[What is required] When you reach the line with "ATOM 149 N N" in the data below, begin printing lines exactly, and stop once the line with "ATOM 157 C CA" has been printed.

(Records for processing begins)

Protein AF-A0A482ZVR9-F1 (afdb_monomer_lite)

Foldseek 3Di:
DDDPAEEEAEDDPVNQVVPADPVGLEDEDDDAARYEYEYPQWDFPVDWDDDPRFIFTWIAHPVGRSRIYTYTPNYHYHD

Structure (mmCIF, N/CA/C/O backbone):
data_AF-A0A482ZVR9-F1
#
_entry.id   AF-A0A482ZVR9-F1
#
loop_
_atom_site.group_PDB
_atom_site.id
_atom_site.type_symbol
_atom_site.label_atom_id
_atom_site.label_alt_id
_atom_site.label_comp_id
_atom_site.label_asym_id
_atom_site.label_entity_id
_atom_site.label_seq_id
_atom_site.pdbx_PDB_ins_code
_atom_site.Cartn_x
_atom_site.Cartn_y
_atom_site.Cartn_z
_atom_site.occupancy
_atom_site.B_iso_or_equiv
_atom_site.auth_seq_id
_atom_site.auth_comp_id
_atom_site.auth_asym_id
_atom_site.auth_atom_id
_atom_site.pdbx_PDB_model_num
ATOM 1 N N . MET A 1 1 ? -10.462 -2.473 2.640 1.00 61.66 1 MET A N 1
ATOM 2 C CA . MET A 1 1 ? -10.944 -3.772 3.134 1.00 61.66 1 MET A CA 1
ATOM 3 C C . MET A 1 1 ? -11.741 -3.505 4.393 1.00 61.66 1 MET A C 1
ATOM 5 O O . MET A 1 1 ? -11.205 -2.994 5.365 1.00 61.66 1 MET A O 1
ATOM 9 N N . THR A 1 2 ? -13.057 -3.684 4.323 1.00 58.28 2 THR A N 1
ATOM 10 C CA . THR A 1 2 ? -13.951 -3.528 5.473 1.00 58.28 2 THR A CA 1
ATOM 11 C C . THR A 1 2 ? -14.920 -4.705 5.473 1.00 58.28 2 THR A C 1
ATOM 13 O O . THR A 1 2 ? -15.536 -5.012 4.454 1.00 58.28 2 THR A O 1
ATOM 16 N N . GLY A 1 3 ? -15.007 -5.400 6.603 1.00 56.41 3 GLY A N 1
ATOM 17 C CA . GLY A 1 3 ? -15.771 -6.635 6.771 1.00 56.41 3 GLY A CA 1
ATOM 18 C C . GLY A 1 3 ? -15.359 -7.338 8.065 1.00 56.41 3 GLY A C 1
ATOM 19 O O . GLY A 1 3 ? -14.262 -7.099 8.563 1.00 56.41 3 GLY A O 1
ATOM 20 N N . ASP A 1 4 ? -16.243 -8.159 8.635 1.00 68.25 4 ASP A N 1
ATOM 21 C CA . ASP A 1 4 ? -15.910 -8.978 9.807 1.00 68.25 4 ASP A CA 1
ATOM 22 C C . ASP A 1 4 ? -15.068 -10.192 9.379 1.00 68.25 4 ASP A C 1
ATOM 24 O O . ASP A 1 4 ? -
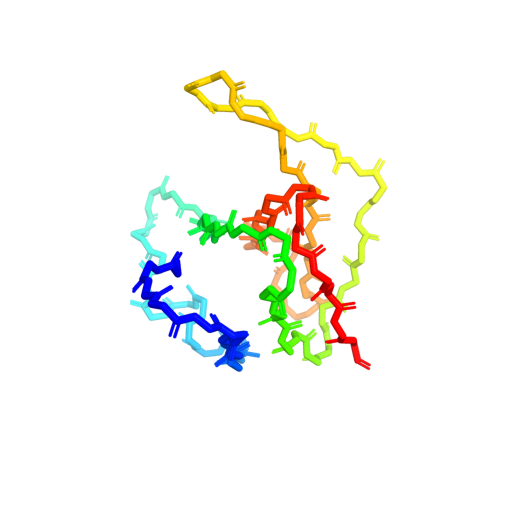15.478 -10.952 8.499 1.00 68.25 4 ASP A O 1
ATOM 28 N N . GLY A 1 5 ? -13.929 -10.401 10.046 1.00 76.69 5 GLY A N 1
ATOM 29 C CA . GLY A 1 5 ? -12.985 -11.492 9.770 1.00 76.69 5 GLY A CA 1
ATOM 30 C C . GLY A 1 5 ? -11.806 -11.081 8.882 1.00 76.69 5 GLY A C 1
ATOM 31 O O . GLY A 1 5 ? -11.747 -9.950 8.410 1.00 76.69 5 GLY A O 1
ATOM 32 N N . ASP A 1 6 ? -10.873 -12.014 8.681 1.00 85.62 6 ASP A N 1
ATOM 33 C CA . ASP A 1 6 ? -9.640 -11.795 7.917 1.00 85.62 6 ASP A CA 1
ATOM 34 C C . ASP A 1 6 ? -9.934 -11.790 6.409 1.00 85.62 6 ASP A C 1
ATOM 36 O O . ASP A 1 6 ? -10.407 -12.792 5.855 1.00 85.62 6 ASP A O 1
ATOM 40 N N . ASN A 1 7 ? -9.646 -10.680 5.726 1.00 84.75 7 ASN A N 1
ATOM 41 C CA . ASN A 1 7 ? -9.866 -10.542 4.286 1.00 84.75 7 ASN A CA 1
ATOM 42 C C . ASN A 1 7 ? -8.551 -10.635 3.506 1.00 84.75 7 ASN A C 1
ATOM 44 O O . ASN A 1 7 ? -7.470 -10.319 4.003 1.00 84.75 7 ASN A O 1
ATOM 48 N N . SER A 1 8 ? -8.640 -11.059 2.245 1.00 85.81 8 SER A N 1
ATOM 49 C CA . SER A 1 8 ? -7.492 -11.078 1.340 1.00 85.81 8 SER A CA 1
ATOM 50 C C . SER A 1 8 ? -7.832 -10.377 0.034 1.00 85.81 8 SER A C 1
ATOM 52 O O . SER A 1 8 ? -8.822 -10.715 -0.621 1.00 85.81 8 SER A O 1
ATOM 54 N N . LEU A 1 9 ? -7.006 -9.404 -0.341 1.00 84.88 9 LEU A N 1
ATOM 55 C CA . LEU A 1 9 ? -7.063 -8.720 -1.627 1.00 84.88 9 LEU A CA 1
ATOM 56 C C . LEU A 1 9 ? -5.885 -9.178 -2.486 1.00 84.88 9 LEU A C 1
ATOM 58 O O . LEU A 1 9 ? -4.735 -9.014 -2.099 1.00 84.88 9 LEU A O 1
ATOM 62 N N . THR A 1 10 ? -6.157 -9.740 -3.662 1.00 85.88 10 THR A N 1
ATOM 63 C CA . THR A 1 10 ? -5.113 -10.037 -4.654 1.00 85.88 10 THR A CA 1
ATOM 64 C C . THR A 1 10 ? -5.046 -8.906 -5.666 1.00 85.88 10 THR A C 1
ATOM 66 O O . THR A 1 10 ? -6.068 -8.581 -6.266 1.00 85.88 10 THR A O 1
ATOM 69 N N . LEU A 1 11 ? -3.856 -8.342 -5.860 1.00 83.50 11 LEU A N 1
ATOM 70 C CA . LEU A 1 11 ? -3.590 -7.260 -6.800 1.00 83.50 11 LEU A CA 1
ATOM 71 C C . LEU A 1 11 ? -2.585 -7.697 -7.861 1.00 83.50 11 LEU A C 1
ATOM 73 O O . LEU A 1 11 ? -1.547 -8.291 -7.561 1.00 83.50 11 LEU A O 1
ATOM 77 N N . ARG A 1 12 ? -2.892 -7.371 -9.114 1.00 80.75 12 ARG A N 1
ATOM 78 C CA . ARG A 1 12 ? -1.982 -7.465 -10.258 1.00 80.75 12 ARG A CA 1
ATOM 79 C C . ARG A 1 12 ? -1.671 -6.069 -10.781 1.00 80.75 12 ARG A C 1
ATOM 81 O O . ARG A 1 12 ? -2.420 -5.127 -10.545 1.00 80.75 12 ARG A O 1
ATOM 88 N N . LEU A 1 13 ? -0.587 -5.951 -11.549 1.00 76.75 13 LEU A N 1
ATOM 89 C CA . LEU A 1 13 ? -0.222 -4.691 -12.201 1.00 76.75 13 LEU A CA 1
ATOM 90 C C . LEU A 1 13 ? -1.372 -4.127 -13.051 1.00 76.75 13 LEU A C 1
ATOM 92 O O . LEU A 1 13 ? -1.636 -2.935 -12.986 1.00 76.75 13 LEU A O 1
ATOM 96 N N . ASP A 1 14 ? -2.078 -4.977 -13.800 1.00 77.94 14 ASP A N 1
ATOM 97 C CA . ASP A 1 14 ? -3.222 -4.544 -14.612 1.00 77.94 14 ASP A CA 1
ATOM 98 C C . ASP A 1 14 ? -4.350 -3.952 -13.755 1.00 77.94 14 ASP A C 1
ATOM 100 O O . ASP A 1 14 ? -4.973 -2.979 -14.164 1.00 77.94 14 ASP A O 1
ATOM 104 N N . ASP A 1 15 ? -4.572 -4.488 -12.549 1.00 75.44 15 ASP A N 1
ATOM 105 C CA . ASP A 1 15 ? -5.570 -3.952 -11.619 1.00 75.44 15 ASP A CA 1
ATOM 106 C C . ASP A 1 15 ? -5.142 -2.565 -11.112 1.00 75.44 15 ASP A C 1
ATOM 108 O O . ASP A 1 15 ? -5.970 -1.675 -10.964 1.00 75.44 15 ASP A O 1
ATOM 112 N N . LEU A 1 16 ? -3.844 -2.341 -10.884 1.00 75.94 16 LEU A N 1
ATOM 113 C CA . LEU A 1 16 ? -3.335 -1.021 -10.507 1.00 75.94 16 LEU A CA 1
ATOM 114 C C . LEU A 1 16 ? -3.487 -0.007 -11.650 1.00 75.94 16 LEU A C 1
ATOM 116 O O . LEU A 1 16 ? -3.939 1.110 -11.414 1.00 75.94 16 LEU A O 1
ATOM 120 N N . LEU A 1 17 ? -3.164 -0.410 -12.881 1.00 76.56 17 LEU A N 1
ATOM 121 C CA . LEU A 1 17 ? -3.250 0.441 -14.072 1.00 76.56 17 LEU A CA 1
ATOM 122 C C . LEU A 1 17 ? -4.692 0.759 -14.497 1.00 76.56 17 LEU A C 1
ATOM 124 O O . LEU A 1 17 ? -4.935 1.814 -15.079 1.00 76.56 17 LEU A O 1
ATOM 128 N N . ASP A 1 18 ? -5.640 -0.148 -14.251 1.00 73.12 18 ASP A N 1
ATOM 129 C CA . ASP A 1 18 ? -7.057 0.052 -14.594 1.00 73.12 18 ASP A CA 1
ATOM 130 C C . ASP A 1 18 ? -7.780 0.928 -13.559 1.00 73.12 18 ASP A C 1
ATOM 132 O O . ASP A 1 18 ? -8.724 1.652 -13.880 1.00 73.12 18 ASP A O 1
ATOM 136 N N . VAL A 1 19 ? -7.326 0.877 -12.303 1.00 67.38 19 VAL A N 1
ATOM 137 C CA . VAL A 1 19 ? -7.965 1.572 -11.179 1.00 67.38 19 VAL A CA 1
ATOM 138 C C . VAL A 1 19 ? -7.302 2.922 -10.889 1.00 67.38 19 VAL A C 1
ATOM 140 O O . VAL A 1 19 ? -7.974 3.811 -10.356 1.00 67.38 19 VAL A O 1
ATOM 143 N N . SER A 1 20 ? -6.025 3.122 -11.246 1.00 58.59 20 SER A N 1
ATOM 144 C CA . SER A 1 20 ? -5.358 4.410 -11.055 1.00 58.59 20 SER A CA 1
ATOM 145 C C . SER A 1 20 ? -5.997 5.461 -11.977 1.00 58.59 20 SER A C 1
ATOM 147 O O . SER A 1 20 ? -6.028 5.318 -13.204 1.00 58.59 20 SER A O 1
ATOM 149 N N . PRO A 1 21 ? -6.566 6.555 -11.432 1.00 56.16 21 PRO A N 1
ATOM 150 C CA . PRO A 1 21 ? -6.915 7.689 -12.269 1.00 56.16 21 PRO A CA 1
ATOM 151 C C . PRO A 1 21 ? -5.634 8.120 -12.981 1.00 56.16 21 PRO A C 1
ATOM 153 O O . PRO A 1 21 ? -4.608 8.261 -12.326 1.00 56.16 21 PRO A O 1
ATOM 156 N N . ALA A 1 22 ? -5.684 8.419 -14.280 1.00 52.38 22 ALA A N 1
ATOM 157 C CA . ALA A 1 22 ? -4.516 8.831 -15.078 1.00 52.38 22 ALA A CA 1
ATOM 158 C C . ALA A 1 22 ? -3.736 10.065 -14.541 1.00 52.38 22 ALA A C 1
ATOM 160 O O . ALA A 1 22 ? -2.777 10.523 -15.156 1.00 52.38 22 ALA A O 1
ATOM 161 N N . THR A 1 23 ? -4.171 10.644 -13.419 1.00 50.84 23 THR A N 1
ATOM 162 C CA . THR A 1 23 ? -3.565 11.765 -12.696 1.00 50.84 23 THR A CA 1
ATOM 163 C C . THR A 1 23 ? -3.029 11.404 -11.305 1.00 50.84 23 THR A C 1
ATOM 165 O O . THR A 1 23 ? -2.373 12.240 -10.690 1.00 50.84 23 THR A O 1
ATOM 168 N N . VAL A 1 24 ? -3.333 10.215 -10.783 1.00 55.66 24 VAL A N 1
ATOM 169 C CA . VAL A 1 24 ? -3.004 9.764 -9.426 1.00 55.66 24 VAL A CA 1
ATOM 170 C C . VAL A 1 24 ? -2.495 8.327 -9.547 1.00 55.66 24 VAL A C 1
ATOM 172 O O . VAL A 1 24 ? -3.267 7.384 -9.438 1.00 55.66 24 VAL A O 1
ATOM 175 N N . GLY A 1 25 ? -1.208 8.163 -9.861 1.00 70.62 25 GLY A N 1
ATOM 176 C CA . GLY A 1 25 ? -0.553 6.862 -10.066 1.00 70.62 25 GLY A CA 1
ATOM 177 C C . GLY A 1 25 ? -0.389 6.047 -8.781 1.00 70.62 25 GLY A C 1
ATOM 178 O O . GLY A 1 25 ? 0.669 5.482 -8.557 1.00 70.62 25 GLY A O 1
ATOM 179 N N . HIS A 1 26 ? -1.376 6.037 -7.881 1.00 81.62 26 HIS A N 1
ATOM 180 C CA . HIS A 1 26 ? -1.323 5.208 -6.684 1.00 81.62 26 HIS A CA 1
ATOM 181 C C . HIS A 1 26 ? -2.679 4.622 -6.293 1.00 81.62 26 HIS A C 1
ATOM 183 O O . HIS A 1 26 ? -3.709 5.298 -6.343 1.00 81.62 26 HIS A O 1
ATOM 189 N N . LEU A 1 27 ? -2
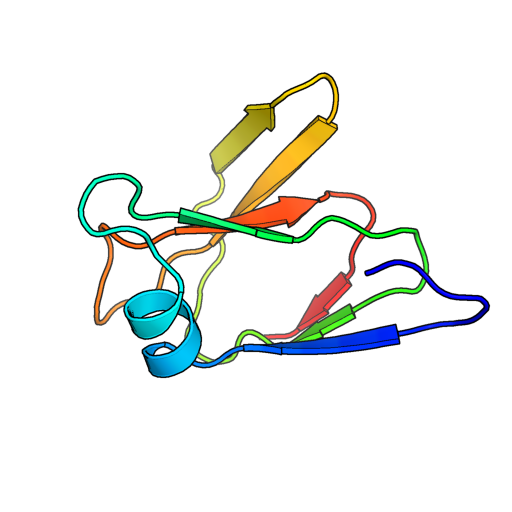.663 3.362 -5.857 1.00 87.75 27 LEU A N 1
ATOM 190 C CA . LEU A 1 27 ? -3.800 2.682 -5.243 1.00 87.75 27 LEU A CA 1
ATOM 191 C C . LEU A 1 27 ? -3.595 2.607 -3.736 1.00 87.75 27 LEU A C 1
ATOM 193 O O . LEU A 1 27 ? -2.607 2.049 -3.265 1.00 87.75 27 LEU A O 1
ATOM 197 N N . ILE A 1 28 ? -4.570 3.110 -2.987 1.00 88.44 28 ILE A N 1
ATOM 198 C CA . ILE A 1 28 ? -4.566 3.054 -1.528 1.00 88.44 28 ILE A CA 1
ATOM 199 C C . ILE A 1 28 ? -5.400 1.862 -1.083 1.00 88.44 28 ILE A C 1
ATOM 201 O O . ILE A 1 28 ? -6.570 1.726 -1.451 1.00 88.44 28 ILE A O 1
ATOM 205 N N . VAL A 1 29 ? -4.794 1.006 -0.269 1.00 89.12 29 VAL A N 1
ATOM 206 C CA . VAL A 1 29 ? -5.451 -0.138 0.348 1.00 89.12 29 VAL A CA 1
ATOM 207 C C . VAL A 1 29 ? -5.525 0.085 1.850 1.00 89.12 29 VAL A C 1
ATOM 209 O O . VAL A 1 29 ? -4.571 -0.144 2.594 1.00 89.12 29 VAL A O 1
ATOM 212 N N . ASP A 1 30 ? -6.707 0.502 2.291 1.00 89.25 30 ASP A N 1
ATOM 213 C CA . ASP A 1 30 ? -7.093 0.512 3.697 1.00 89.25 30 ASP A CA 1
ATOM 214 C C . ASP A 1 30 ? -7.504 -0.881 4.175 1.00 89.25 30 ASP A C 1
ATOM 216 O O . ASP A 1 30 ? -8.109 -1.657 3.430 1.00 89.25 30 ASP A O 1
ATOM 220 N N . GLY A 1 31 ? -7.282 -1.171 5.451 1.00 86.31 31 GLY A N 1
ATOM 221 C CA . GLY A 1 31 ? -7.849 -2.326 6.142 1.00 86.31 31 GLY A CA 1
ATOM 222 C C . GLY A 1 31 ? -7.317 -2.442 7.562 1.00 86.31 31 GLY A C 1
ATOM 223 O O . GLY A 1 31 ? -6.702 -1.505 8.080 1.00 86.31 31 GLY A O 1
ATOM 224 N N . ASN A 1 32 ? -7.608 -3.557 8.222 1.00 85.81 32 ASN A N 1
ATOM 225 C CA . ASN A 1 32 ? -7.297 -3.751 9.635 1.00 85.81 32 ASN A CA 1
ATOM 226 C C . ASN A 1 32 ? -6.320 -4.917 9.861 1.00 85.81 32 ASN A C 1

(Records for processing ends)

[Result of this exercise]
ATOM 149 N N . PRO A 1 21 ? -6.566 6.555 -11.432 1.00 56.16 21 PRO A N 1
ATOM 150 C CA . PRO A 1 21 ? -6.915 7.689 -12.269 1.00 56.16 21 PRO A CA 1
ATOM 151 C C . PRO A 1 21 ? -5.634 8.120 -12.981 1.00 56.16 21 PRO A C 1
ATOM 153 O O . PRO A 1 21 ? -4.608 8.261 -12.326 1.00 56.16 21 PRO A O 1
ATOM 156 N N . ALA A 1 22 ? -5.684 8.419 -14.280 1.00 52.38 22 ALA A N 1
ATOM 157 C CA . ALA A 1 22 ? -4.516 8.831 -15.078 1.00 52.38 22 ALA A CA 1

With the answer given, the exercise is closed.